- Problem description
Only the pictures should be dropped; copy the rest of the entries exactly.

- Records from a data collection
○ ○ ○ ○ ○ ○ ○

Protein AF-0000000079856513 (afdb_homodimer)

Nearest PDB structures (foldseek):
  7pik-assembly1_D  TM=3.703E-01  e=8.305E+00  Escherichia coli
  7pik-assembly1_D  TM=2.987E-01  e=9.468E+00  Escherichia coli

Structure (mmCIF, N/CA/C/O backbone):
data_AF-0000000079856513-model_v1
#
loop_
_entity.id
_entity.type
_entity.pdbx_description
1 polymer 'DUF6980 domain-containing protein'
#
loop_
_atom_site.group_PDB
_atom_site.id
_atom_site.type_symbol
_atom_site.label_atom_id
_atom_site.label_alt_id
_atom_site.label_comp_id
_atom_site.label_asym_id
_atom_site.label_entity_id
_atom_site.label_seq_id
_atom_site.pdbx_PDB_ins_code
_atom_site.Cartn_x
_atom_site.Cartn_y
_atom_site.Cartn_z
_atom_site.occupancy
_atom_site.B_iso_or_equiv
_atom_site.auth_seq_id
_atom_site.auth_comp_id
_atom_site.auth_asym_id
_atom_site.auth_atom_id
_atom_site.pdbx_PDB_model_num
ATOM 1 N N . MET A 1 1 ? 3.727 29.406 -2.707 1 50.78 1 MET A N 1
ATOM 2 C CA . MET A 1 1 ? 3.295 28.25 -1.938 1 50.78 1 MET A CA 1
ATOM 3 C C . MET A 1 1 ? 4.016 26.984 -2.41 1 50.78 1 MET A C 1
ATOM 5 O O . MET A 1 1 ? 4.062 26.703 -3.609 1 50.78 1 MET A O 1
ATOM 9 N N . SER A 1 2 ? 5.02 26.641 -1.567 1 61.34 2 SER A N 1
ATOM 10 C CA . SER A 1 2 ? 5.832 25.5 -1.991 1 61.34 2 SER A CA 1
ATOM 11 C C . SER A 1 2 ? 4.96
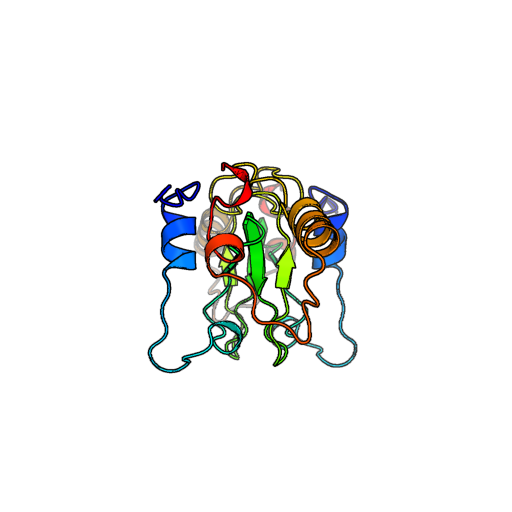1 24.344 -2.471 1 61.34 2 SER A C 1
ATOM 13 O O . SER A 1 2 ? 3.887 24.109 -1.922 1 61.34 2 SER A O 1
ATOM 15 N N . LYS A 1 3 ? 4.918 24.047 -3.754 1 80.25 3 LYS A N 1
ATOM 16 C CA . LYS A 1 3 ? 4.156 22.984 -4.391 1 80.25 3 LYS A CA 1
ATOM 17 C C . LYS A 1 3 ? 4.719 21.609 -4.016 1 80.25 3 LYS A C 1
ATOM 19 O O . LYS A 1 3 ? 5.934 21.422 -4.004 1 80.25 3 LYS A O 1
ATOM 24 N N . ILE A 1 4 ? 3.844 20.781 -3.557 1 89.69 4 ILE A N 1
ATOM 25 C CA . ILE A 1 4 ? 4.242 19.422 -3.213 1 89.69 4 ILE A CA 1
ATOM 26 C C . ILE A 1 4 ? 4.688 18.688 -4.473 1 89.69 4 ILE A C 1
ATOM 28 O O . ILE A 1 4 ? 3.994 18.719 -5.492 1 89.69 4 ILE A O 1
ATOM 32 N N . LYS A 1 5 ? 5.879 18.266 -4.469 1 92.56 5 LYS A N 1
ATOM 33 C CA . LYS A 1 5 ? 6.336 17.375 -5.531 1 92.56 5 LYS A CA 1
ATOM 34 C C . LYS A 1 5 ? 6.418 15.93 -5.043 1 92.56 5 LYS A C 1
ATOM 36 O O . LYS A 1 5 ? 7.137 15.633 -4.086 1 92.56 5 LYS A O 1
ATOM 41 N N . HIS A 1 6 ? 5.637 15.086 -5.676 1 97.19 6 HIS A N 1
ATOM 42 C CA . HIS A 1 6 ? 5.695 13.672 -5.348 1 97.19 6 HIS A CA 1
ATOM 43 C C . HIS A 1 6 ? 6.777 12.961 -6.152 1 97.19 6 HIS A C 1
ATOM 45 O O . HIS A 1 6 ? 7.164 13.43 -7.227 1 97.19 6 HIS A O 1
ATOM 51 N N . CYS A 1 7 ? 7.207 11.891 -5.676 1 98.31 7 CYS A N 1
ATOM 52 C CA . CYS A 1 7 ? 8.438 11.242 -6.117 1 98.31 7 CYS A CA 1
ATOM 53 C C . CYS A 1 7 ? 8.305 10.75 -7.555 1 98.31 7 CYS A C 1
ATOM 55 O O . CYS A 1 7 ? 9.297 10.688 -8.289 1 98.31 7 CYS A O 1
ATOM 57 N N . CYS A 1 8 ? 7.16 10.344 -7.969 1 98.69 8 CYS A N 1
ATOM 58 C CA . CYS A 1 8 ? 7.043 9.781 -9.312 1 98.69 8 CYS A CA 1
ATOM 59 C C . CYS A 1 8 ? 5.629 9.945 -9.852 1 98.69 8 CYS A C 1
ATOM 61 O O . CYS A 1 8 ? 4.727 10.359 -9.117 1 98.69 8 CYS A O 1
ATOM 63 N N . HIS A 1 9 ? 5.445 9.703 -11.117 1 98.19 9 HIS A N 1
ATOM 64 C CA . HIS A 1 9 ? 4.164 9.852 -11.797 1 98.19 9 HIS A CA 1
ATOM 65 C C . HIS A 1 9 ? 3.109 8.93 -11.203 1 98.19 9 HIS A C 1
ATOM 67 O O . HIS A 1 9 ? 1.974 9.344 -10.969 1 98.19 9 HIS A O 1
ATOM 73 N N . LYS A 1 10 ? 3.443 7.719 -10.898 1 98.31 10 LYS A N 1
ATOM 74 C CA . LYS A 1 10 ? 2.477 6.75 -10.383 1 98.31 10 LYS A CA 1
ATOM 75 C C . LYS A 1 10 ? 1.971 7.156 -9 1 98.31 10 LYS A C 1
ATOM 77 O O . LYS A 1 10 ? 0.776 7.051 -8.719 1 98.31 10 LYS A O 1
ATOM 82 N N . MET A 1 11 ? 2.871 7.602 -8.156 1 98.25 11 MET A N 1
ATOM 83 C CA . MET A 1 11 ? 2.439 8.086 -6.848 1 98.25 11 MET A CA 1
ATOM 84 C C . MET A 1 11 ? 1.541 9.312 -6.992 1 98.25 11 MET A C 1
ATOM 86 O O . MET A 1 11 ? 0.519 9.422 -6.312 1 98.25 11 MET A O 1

○ ○ ○ ○ ○ ○ ○

- Solved problem
Protein AF-0000000079856513 (afdb_homodimer)

Nearest PDB structures (foldseek):
  7pik-assembly1_D  TM=3.703E-01  e=8.305E+00  Escherichia coli
  7pik-assembly1_D  TM=2.987E-01  e=9.468E+00  Escherichia coli

Structure (mmCIF, N/CA/C/O backbone):
data_AF-0000000079856513-model_v1
#
loop_
_entity.id
_entity.type
_entity.pdbx_description
1 polymer 'DUF6980 domain-containing protein'
#
loop_
_atom_site.group_PDB
_atom_site.id
_atom_site.type_symbol
_atom_site.label_atom_id
_atom_site.label_alt_id
_atom_site.label_comp_id
_atom_site.label_asym_id
_atom_site.label_entity_id
_atom_site.label_seq_id
_atom_site.pdbx_PDB_ins_code
_atom_site.Cartn_x
_atom_site.Cartn_y
_atom_site.Cartn_z
_atom_site.occupancy
_atom_site.B_iso_or_equiv
_atom_site.auth_seq_id
_atom_site.auth_comp_id
_atom_site.auth_asym_id
_atom_site.auth_atom_id
_atom_site.pdbx_PDB_model_num
ATOM 1 N N . MET A 1 1 ? 3.727 29.406 -2.707 1 50.78 1 MET A N 1
ATOM 2 C CA . MET A 1 1 ? 3.295 28.25 -1.938 1 50.78 1 MET A CA 1
ATOM 3 C C . MET A 1 1 ? 4.016 26.984 -2.41 1 50.78 1 MET A C 1
ATOM 5 O O . MET A 1 1 ? 4.062 26.703 -3.609 1 50.78 1 MET A O 1
ATOM 9 N N . SER A 1 2 ? 5.02 26.641 -1.567 1 61.34 2 SER A N 1
ATOM 10 C CA . SER A 1 2 ? 5.832 25.5 -1.991 1 61.34 2 SER A CA 1
ATOM 11 C C . SER A 1 2 ? 4.96
1 24.344 -2.471 1 61.34 2 SER A C 1
ATOM 13 O O . SER A 1 2 ? 3.887 24.109 -1.922 1 61.34 2 SER A O 1
ATOM 15 N N . LYS A 1 3 ? 4.918 24.047 -3.754 1 80.25 3 LYS A N 1
ATOM 16 C CA . LYS A 1 3 ? 4.156 22.984 -4.391 1 80.25 3 LYS A CA 1
ATOM 17 C C . LYS A 1 3 ? 4.719 21.609 -4.016 1 80.25 3 LYS A C 1
ATOM 19 O O . LYS A 1 3 ? 5.934 21.422 -4.004 1 80.25 3 LYS A O 1
ATOM 24 N N . ILE A 1 4 ? 3.844 20.781 -3.557 1 89.69 4 ILE A N 1
ATOM 25 C CA . ILE A 1 4 ? 4.242 19.422 -3.213 1 89.69 4 ILE A CA 1
ATOM 26 C C . ILE A 1 4 ? 4.688 18.688 -4.473 1 89.69 4 ILE A C 1
ATOM 28 O O . ILE A 1 4 ? 3.994 18.719 -5.492 1 89.69 4 ILE A O 1
ATOM 32 N N . LYS A 1 5 ? 5.879 18.266 -4.469 1 92.56 5 LYS A N 1
ATOM 33 C CA . LYS A 1 5 ? 6.336 17.375 -5.531 1 92.56 5 LYS A CA 1
ATOM 34 C C . LYS A 1 5 ? 6.418 15.93 -5.043 1 92.56 5 LYS A C 1
ATOM 36 O O . LYS A 1 5 ? 7.137 15.633 -4.086 1 92.56 5 LYS A O 1
ATOM 41 N N . HIS A 1 6 ? 5.637 15.086 -5.676 1 97.19 6 HIS A N 1
ATOM 42 C CA . HIS A 1 6 ? 5.695 13.672 -5.348 1 97.19 6 HIS A CA 1
ATOM 43 C C . HIS A 1 6 ? 6.777 12.961 -6.152 1 97.19 6 HIS A C 1
ATOM 45 O O . HIS A 1 6 ? 7.164 13.43 -7.227 1 97.19 6 HIS A O 1
ATOM 51 N N . CYS A 1 7 ? 7.207 11.891 -5.676 1 98.31 7 CYS A N 1
ATOM 52 C CA . CYS A 1 7 ? 8.438 11.242 -6.117 1 98.31 7 CYS A CA 1
ATOM 53 C C . CYS A 1 7 ? 8.305 10.75 -7.555 1 98.31 7 CYS A C 1
ATOM 55 O O . CYS A 1 7 ? 9.297 10.688 -8.289 1 98.31 7 CYS A O 1
ATOM 57 N N . CYS A 1 8 ? 7.16 10.344 -7.969 1 98.69 8 CYS A N 1
ATOM 58 C CA . CYS A 1 8 ? 7.043 9.781 -9.312 1 98.69 8 CYS A CA 1
ATOM 59 C C . CYS A 1 8 ? 5.629 9.945 -9.852 1 98.69 8 CYS A C 1
ATOM 61 O O . CYS A 1 8 ? 4.727 10.359 -9.117 1 98.69 8 CYS A O 1
ATOM 63 N N . HIS A 1 9 ? 5.445 9.703 -11.117 1 98.19 9 HIS A N 1
ATOM 64 C CA . HIS A 1 9 ? 4.164 9.852 -11.797 1 98.19 9 HIS A CA 1
ATOM 65 C C . HIS A 1 9 ? 3.109 8.93 -11.203 1 98.19 9 HIS A C 1
ATOM 67 O O . HIS A 1 9 ? 1.974 9.344 -10.969 1 98.19 9 HIS A O 1
ATOM 73 N N . LYS A 1 10 ? 3.443 7.719 -10.898 1 98.31 10 LYS A N 1
ATOM 74 C CA . LYS A 1 10 ? 2.477 6.75 -10.383 1 98.31 10 LYS A CA 1
ATOM 75 C C . LYS A 1 10 ? 1.971 7.156 -9 1 98.31 10 LYS A C 1
ATOM 77 O O . LYS A 1 10 ? 0.776 7.051 -8.719 1 98.31 10 LYS A O 1
ATOM 82 N N . MET A 1 11 ? 2.871 7.602 -8.156 1 98.25 11 MET A N 1
ATOM 83 C CA . MET A 1 11 ? 2.439 8.086 -6.848 1 98.25 11 MET A CA 1
ATOM 84 C C . MET A 1 11 ? 1.541 9.312 -6.992 1 98.25 11 MET A C 1
ATOM 86 O O . MET A 1 11 ? 0.519 9.422 -6.312 1 98.25 11 MET A O 1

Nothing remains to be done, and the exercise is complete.